Harry bowed his head, thinking bitterly of the memories he had explored with his mentor that year. Memories that had led to nothing more than a hunt for the proverbial phantom Snitch and the great wizard's death. If he never saw another Pensieve it would be too soon.

But he forced himself to nod and approximate an expression of gratitude, though his throat was too tight to attempt speech. McGonagall seemed to know at least some of what he was thinking, though, for her hand clasped his shoulder in an almost maternal way before she sat down.

'"It is also my deepest wish that Harry Potter, Ronald and Ginevra Weasley, and Hermione Granger be inducted into the Order of the Phoenix as soon as circumstances this summer allow,"' McGonagall was reading directly from the bottom third of the six-foot roll of parchment. '"Along with as many of their peers from the excellent Defence Club, Dumbledore's Army—"' here five sets of lips twitched in unison, matched by five owners surprised that they could find anything amusing anymore '"—that wish to join."'

'That'll make Neville happy,' Hermione murmured. On the couch diagonal to her, Ron nodded.

'Lavender, too.'

'And Luna,' Ginny added.

'All of them should join,' Harry stated firmly. 'This is what the DA was all about. It was never just Umbridge, or getting Outstanding Defence OWLs. If Hogwarts is closing, they'll need the Order for protection. And we'll need them to defend others.'

The smile that touched the corners of McGonagall's mouth was both proud and pained. 'I'm gratified to know that we are of one mind on that, Harry,' she said quietly, and then continued, '"My final item concerns the matter of leadership in the Order of the Phoenix. As Founder, I choose to name as my successors my wife, Minerva McGonagall, whose wisdom and experience fighting the Dark will serve her compatriots well, and Harry Potter, the Chosen One destined to defeat Lord Voldemort. Use the guidance you have both been given to direct the Order and we shall triumph."'

Her eyes glossed with tears as she skimmed the final, few lines of the text, but their professor did not read them aloud. She lifted her gaze to peer at Harry intently from behind her square spectacles.

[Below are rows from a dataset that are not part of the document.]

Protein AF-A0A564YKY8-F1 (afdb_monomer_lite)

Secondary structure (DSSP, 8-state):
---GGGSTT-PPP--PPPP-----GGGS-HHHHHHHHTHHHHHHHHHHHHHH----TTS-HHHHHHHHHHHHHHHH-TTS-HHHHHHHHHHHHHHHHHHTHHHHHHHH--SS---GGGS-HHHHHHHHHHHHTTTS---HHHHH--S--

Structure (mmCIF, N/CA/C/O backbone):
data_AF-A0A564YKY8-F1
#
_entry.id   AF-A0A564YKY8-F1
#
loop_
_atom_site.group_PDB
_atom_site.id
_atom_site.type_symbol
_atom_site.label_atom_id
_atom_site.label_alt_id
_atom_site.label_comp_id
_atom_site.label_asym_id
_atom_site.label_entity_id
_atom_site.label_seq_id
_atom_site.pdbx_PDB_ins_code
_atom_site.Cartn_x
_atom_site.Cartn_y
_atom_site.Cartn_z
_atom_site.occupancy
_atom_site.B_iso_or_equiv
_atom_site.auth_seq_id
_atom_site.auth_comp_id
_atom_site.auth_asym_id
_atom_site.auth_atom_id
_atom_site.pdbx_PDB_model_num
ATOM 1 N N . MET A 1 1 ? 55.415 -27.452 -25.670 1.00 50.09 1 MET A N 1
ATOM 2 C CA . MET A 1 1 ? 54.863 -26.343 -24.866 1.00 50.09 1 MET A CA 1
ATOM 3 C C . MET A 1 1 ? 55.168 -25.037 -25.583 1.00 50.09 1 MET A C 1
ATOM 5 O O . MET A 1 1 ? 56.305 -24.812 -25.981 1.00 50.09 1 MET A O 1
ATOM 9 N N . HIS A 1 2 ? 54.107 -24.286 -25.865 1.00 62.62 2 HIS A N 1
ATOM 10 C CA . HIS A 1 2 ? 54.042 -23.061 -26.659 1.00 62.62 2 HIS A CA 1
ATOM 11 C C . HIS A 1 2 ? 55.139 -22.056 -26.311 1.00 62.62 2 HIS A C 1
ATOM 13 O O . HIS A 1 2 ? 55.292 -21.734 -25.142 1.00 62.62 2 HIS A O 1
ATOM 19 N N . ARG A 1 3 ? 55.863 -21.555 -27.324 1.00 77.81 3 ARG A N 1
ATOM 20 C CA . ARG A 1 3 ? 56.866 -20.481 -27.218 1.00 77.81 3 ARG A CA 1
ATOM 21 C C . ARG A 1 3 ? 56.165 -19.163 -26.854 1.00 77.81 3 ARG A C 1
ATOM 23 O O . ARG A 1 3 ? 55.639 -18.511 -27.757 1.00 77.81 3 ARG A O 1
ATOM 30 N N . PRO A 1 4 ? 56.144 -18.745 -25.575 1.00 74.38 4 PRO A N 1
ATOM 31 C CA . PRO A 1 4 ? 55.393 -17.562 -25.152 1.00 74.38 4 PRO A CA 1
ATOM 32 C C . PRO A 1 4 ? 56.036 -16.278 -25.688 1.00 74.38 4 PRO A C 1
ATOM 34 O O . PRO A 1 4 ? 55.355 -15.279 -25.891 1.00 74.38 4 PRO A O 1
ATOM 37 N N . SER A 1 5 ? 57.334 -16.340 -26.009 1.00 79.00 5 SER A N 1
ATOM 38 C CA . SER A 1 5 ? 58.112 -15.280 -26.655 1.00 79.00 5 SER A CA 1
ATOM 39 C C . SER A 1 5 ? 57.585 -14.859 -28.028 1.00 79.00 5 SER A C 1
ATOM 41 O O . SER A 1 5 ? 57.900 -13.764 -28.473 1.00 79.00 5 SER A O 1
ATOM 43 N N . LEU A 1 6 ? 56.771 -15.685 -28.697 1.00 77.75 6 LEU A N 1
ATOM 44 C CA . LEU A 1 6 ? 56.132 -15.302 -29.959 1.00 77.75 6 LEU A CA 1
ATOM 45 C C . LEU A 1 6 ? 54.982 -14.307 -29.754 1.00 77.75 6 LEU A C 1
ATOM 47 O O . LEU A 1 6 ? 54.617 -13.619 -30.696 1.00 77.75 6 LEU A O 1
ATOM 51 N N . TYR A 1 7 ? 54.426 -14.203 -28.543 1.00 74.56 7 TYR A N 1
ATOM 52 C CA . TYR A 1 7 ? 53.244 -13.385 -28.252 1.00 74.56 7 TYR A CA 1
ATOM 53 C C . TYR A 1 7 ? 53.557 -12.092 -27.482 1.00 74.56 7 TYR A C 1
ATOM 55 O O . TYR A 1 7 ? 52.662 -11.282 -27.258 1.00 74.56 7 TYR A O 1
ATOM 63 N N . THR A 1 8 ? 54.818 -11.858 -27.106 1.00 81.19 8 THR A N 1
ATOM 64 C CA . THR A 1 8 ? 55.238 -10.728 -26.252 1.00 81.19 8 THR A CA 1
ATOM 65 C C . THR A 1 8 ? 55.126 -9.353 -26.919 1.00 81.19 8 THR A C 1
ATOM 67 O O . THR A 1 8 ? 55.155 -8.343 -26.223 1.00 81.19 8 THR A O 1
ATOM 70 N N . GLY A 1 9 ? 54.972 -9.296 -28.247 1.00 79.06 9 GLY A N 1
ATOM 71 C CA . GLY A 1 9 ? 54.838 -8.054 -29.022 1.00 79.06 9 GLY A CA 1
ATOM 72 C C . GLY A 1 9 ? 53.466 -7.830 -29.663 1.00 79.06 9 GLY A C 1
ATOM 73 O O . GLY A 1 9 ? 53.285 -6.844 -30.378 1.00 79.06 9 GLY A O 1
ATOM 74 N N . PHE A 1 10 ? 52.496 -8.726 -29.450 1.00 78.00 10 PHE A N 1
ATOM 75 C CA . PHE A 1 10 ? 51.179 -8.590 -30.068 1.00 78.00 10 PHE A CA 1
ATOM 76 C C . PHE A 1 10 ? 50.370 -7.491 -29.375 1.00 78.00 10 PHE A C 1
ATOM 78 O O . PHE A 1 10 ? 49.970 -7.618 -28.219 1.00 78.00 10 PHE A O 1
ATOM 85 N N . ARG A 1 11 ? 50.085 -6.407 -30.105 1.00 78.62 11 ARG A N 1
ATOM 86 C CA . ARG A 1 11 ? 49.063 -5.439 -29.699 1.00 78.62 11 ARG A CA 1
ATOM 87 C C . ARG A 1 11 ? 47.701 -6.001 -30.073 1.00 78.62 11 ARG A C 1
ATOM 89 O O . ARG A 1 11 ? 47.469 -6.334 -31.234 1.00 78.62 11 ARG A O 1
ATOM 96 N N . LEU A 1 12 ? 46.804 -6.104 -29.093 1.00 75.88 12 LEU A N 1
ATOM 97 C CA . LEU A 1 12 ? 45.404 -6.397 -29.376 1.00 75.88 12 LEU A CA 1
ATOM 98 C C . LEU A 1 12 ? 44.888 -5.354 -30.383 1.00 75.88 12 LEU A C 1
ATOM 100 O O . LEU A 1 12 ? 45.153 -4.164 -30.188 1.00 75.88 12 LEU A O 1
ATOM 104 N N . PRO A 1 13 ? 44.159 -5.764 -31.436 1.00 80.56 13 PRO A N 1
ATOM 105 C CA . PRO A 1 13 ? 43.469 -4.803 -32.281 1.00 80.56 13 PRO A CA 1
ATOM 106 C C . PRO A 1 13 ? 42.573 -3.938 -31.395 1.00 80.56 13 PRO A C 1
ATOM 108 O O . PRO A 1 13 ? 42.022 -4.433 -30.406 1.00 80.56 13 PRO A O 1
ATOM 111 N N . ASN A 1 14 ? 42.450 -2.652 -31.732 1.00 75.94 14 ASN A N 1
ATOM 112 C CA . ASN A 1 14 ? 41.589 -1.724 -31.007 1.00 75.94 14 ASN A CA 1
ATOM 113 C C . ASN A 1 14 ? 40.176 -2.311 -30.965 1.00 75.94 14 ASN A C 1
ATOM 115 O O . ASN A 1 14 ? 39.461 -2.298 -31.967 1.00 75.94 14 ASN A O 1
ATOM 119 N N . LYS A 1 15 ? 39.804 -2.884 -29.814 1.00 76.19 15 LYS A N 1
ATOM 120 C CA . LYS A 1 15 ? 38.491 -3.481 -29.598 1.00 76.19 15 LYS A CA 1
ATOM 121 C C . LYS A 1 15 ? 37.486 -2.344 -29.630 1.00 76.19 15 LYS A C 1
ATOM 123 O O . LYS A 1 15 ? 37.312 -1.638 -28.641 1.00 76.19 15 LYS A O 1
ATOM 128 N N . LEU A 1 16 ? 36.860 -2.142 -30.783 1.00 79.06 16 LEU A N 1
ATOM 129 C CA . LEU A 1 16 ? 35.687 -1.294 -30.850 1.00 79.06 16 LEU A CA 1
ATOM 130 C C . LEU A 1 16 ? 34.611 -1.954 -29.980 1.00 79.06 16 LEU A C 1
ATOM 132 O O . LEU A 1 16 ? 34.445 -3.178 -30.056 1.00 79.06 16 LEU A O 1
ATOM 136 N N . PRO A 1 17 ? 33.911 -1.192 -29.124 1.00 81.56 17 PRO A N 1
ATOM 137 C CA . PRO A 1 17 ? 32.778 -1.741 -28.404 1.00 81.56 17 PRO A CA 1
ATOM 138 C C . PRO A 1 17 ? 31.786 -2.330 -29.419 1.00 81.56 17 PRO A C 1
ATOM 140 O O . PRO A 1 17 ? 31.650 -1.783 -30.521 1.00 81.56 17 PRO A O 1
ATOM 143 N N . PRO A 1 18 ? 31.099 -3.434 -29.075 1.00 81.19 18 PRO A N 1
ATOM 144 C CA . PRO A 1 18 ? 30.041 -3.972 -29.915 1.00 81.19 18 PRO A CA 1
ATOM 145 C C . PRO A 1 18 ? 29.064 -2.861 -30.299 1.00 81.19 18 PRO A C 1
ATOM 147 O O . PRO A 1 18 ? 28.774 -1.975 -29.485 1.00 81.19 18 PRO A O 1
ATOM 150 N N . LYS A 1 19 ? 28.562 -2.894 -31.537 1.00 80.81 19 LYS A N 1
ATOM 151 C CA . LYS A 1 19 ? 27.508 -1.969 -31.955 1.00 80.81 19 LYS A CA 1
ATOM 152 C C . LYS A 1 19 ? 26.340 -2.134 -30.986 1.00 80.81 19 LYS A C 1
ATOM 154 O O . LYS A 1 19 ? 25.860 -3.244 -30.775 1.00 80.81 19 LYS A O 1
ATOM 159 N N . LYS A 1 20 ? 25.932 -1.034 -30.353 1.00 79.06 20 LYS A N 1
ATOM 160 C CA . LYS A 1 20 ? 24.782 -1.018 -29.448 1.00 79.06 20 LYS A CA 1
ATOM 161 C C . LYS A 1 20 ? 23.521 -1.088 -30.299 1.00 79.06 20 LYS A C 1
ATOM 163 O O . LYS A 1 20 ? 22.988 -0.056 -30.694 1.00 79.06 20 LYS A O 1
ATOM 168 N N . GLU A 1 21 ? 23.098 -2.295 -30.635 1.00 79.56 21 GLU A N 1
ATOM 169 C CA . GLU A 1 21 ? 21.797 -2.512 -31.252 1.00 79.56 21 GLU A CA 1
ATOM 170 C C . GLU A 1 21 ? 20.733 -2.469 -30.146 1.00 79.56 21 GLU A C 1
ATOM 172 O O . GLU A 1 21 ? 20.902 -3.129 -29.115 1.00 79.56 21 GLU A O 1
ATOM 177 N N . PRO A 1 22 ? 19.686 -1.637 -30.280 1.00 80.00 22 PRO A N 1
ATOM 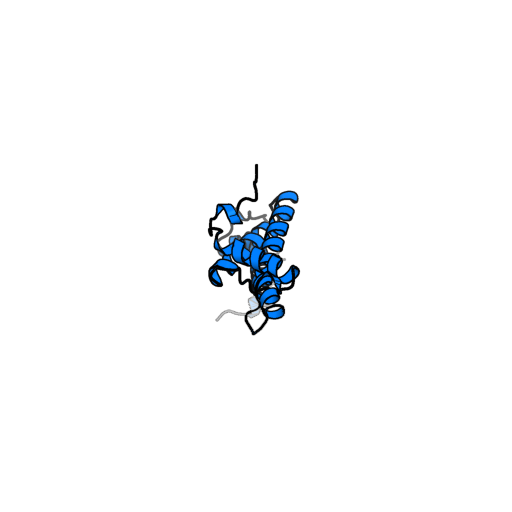178 C CA . PRO A 1 22 ? 18.639 -1.563 -29.274 1.00 80.00 22 PRO A CA 1
ATOM 179 C C . PRO A 1 22 ? 17.833 -2.866 -29.293 1.00 80.00 22 PRO A C 1
ATOM 181 O O . PRO A 1 22 ? 17.082 -3.119 -30.229 1.00 80.00 22 PRO A O 1
ATOM 184 N N . ILE A 1 23 ? 17.995 -3.683 -28.254 1.00 84.50 23 ILE A N 1
ATOM 185 C CA . ILE A 1 23 ? 17.176 -4.879 -28.029 1.00 84.50 23 ILE A CA 1
ATOM 186 C C . ILE A 1 23 ? 15.850 -4.430 -27.426 1.00 84.50 23 ILE A C 1
ATOM 188 O O . ILE A 1 23 ? 15.831 -3.606 -26.502 1.00 84.50 23 ILE A O 1
ATOM 192 N N . ARG A 1 24 ? 14.735 -4.954 -27.934 1.00 89.94 24 ARG A N 1
ATOM 193 C CA . ARG A 1 24 ? 13.430 -4.613 -27.374 1.00 89.94 24 ARG A CA 1
ATOM 194 C C . ARG A 1 24 ? 13.205 -5.371 -26.065 1.00 89.94 24 ARG A C 1
ATOM 196 O O . ARG A 1 24 ? 13.653 -6.499 -25.896 1.00 89.94 24 ARG A O 1
ATOM 203 N N . VAL A 1 25 ? 12.488 -4.762 -25.120 1.00 89.75 25 VAL A N 1
ATOM 204 C CA . VAL A 1 25 ? 12.258 -5.366 -23.792 1.00 89.75 25 VAL A CA 1
ATOM 205 C C . VAL A 1 25 ? 11.485 -6.689 -23.893 1.00 89.75 25 VAL A C 1
ATOM 207 O O . VAL A 1 25 ? 11.732 -7.594 -23.107 1.00 89.75 25 VAL A O 1
ATOM 210 N N . ASP A 1 26 ? 10.593 -6.821 -24.878 1.00 89.69 26 ASP A N 1
ATOM 211 C CA . ASP A 1 26 ? 9.815 -8.031 -25.172 1.00 89.69 26 ASP A CA 1
ATOM 212 C C . ASP A 1 26 ? 10.645 -9.197 -25.729 1.00 89.69 26 ASP A C 1
ATOM 214 O O . ASP A 1 26 ? 10.199 -10.339 -25.676 1.00 89.69 26 ASP A O 1
ATOM 218 N N . GLU A 1 27 ? 11.858 -8.934 -26.211 1.00 92.88 27 GLU A N 1
ATOM 219 C CA . GLU A 1 27 ? 12.774 -9.953 -26.739 1.00 92.88 27 GLU A CA 1
ATOM 220 C C . GLU A 1 27 ? 13.730 -10.494 -25.660 1.00 92.88 27 GLU A C 1
ATOM 222 O O . GLU A 1 27 ? 14.511 -11.414 -25.911 1.00 92.88 27 GLU A O 1
ATOM 227 N N . LEU A 1 28 ? 13.690 -9.929 -24.448 1.00 93.12 28 LEU A N 1
ATOM 228 C CA . LEU A 1 28 ? 14.561 -10.339 -23.352 1.00 93.12 28 LEU A CA 1
ATOM 229 C C . LEU A 1 28 ? 14.123 -11.687 -22.752 1.00 93.12 28 LEU A C 1
ATOM 231 O O . LEU A 1 28 ? 12.928 -11.948 -22.601 1.00 93.12 28 LEU A O 1
ATOM 235 N N . PRO A 1 29 ? 15.076 -12.520 -22.290 1.00 95.06 29 PRO A N 1
ATOM 236 C CA . PRO A 1 29 ? 14.767 -13.650 -21.420 1.00 95.06 29 PRO A CA 1
ATOM 237 C C . PRO A 1 29 ? 13.999 -13.202 -20.171 1.00 95.06 29 PRO A C 1
ATOM 239 O O . PRO A 1 29 ? 14.199 -12.086 -19.686 1.00 95.06 29 PRO A O 1
ATOM 242 N N . LEU A 1 30 ? 13.186 -14.097 -19.598 1.00 94.81 30 LEU A N 1
ATOM 243 C CA . LEU A 1 30 ? 12.297 -13.789 -18.469 1.00 94.81 30 LEU A CA 1
ATOM 244 C C . LEU A 1 30 ? 12.964 -12.982 -17.329 1.00 94.81 30 LEU A C 1
ATOM 246 O O . LEU A 1 30 ? 12.364 -11.992 -16.912 1.00 94.81 30 LEU A O 1
ATOM 250 N N . PRO A 1 31 ? 14.184 -13.306 -16.845 1.00 95.44 31 PRO A N 1
ATOM 251 C CA . PRO A 1 31 ? 14.837 -12.498 -15.811 1.00 95.44 31 PRO A CA 1
ATOM 252 C C . PRO A 1 31 ? 15.075 -11.044 -16.239 1.00 95.44 31 PRO A C 1
ATOM 254 O O . PRO A 1 31 ? 14.742 -10.128 -15.494 1.00 95.44 31 PRO A O 1
ATOM 257 N N . GLY A 1 32 ? 15.577 -10.830 -17.461 1.00 94.62 32 GLY A N 1
ATOM 258 C CA . GLY A 1 32 ? 15.814 -9.492 -18.006 1.00 94.62 32 GLY A CA 1
ATOM 259 C C . GLY A 1 32 ? 14.513 -8.732 -18.250 1.00 94.62 32 GLY A C 1
ATOM 260 O O . GLY A 1 32 ? 14.427 -7.547 -17.943 1.00 94.62 32 GLY A O 1
ATOM 261 N N . TYR A 1 33 ? 13.467 -9.417 -18.719 1.00 94.94 33 TYR A N 1
ATOM 262 C CA . TYR A 1 33 ? 12.140 -8.820 -18.851 1.00 94.94 33 TYR A CA 1
ATOM 263 C C . TYR A 1 33 ? 11.607 -8.328 -17.497 1.00 94.94 33 TYR A C 1
ATOM 265 O O . TYR A 1 33 ? 11.176 -7.180 -17.388 1.00 94.94 33 TYR A O 1
ATOM 273 N N . LEU A 1 34 ? 11.663 -9.155 -16.446 1.00 95.19 34 LEU A N 1
ATOM 274 C CA . LEU A 1 34 ? 11.177 -8.786 -15.110 1.00 95.19 34 LEU A CA 1
ATOM 275 C C . LEU A 1 34 ? 11.986 -7.639 -14.496 1.00 95.19 34 LEU A C 1
ATOM 277 O O . LEU A 1 34 ? 11.401 -6.709 -13.933 1.00 95.19 34 LEU A O 1
ATOM 281 N N . GLU A 1 35 ? 13.310 -7.683 -14.644 1.00 94.69 35 GLU A N 1
ATOM 282 C CA . GLU A 1 35 ? 14.221 -6.643 -14.164 1.00 94.69 35 GLU A CA 1
ATOM 283 C C . GLU A 1 35 ? 13.913 -5.280 -14.800 1.00 94.69 35 GLU A C 1
ATOM 285 O O . GLU A 1 35 ? 13.823 -4.272 -14.101 1.00 94.69 35 GLU A O 1
ATOM 290 N N . GLN A 1 36 ? 13.675 -5.252 -16.114 1.00 92.75 36 GLN A N 1
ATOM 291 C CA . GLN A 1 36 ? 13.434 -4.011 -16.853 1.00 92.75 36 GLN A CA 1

The Boy Who Lived couldn't breathe. He felt as if both Bludgers had caught him in the stomach at once. _Lead _the Order of the Phoenix? No matter what Dumbledore had taught him, regardless of six years of experience personally facing down Voldemort and other Dark wizards, he wasn't ready for this. Giving orders to wizards like Alastor Moody and Kingsley Shacklebolt and witches like Tonks and Mrs Weasley was as foreign a concept as Aunt Petunia suddenly expressing magical ability.

At that thought, the peculiar impulse to laugh rose, and he set his jaw tightly, his lips thinning as it vanished.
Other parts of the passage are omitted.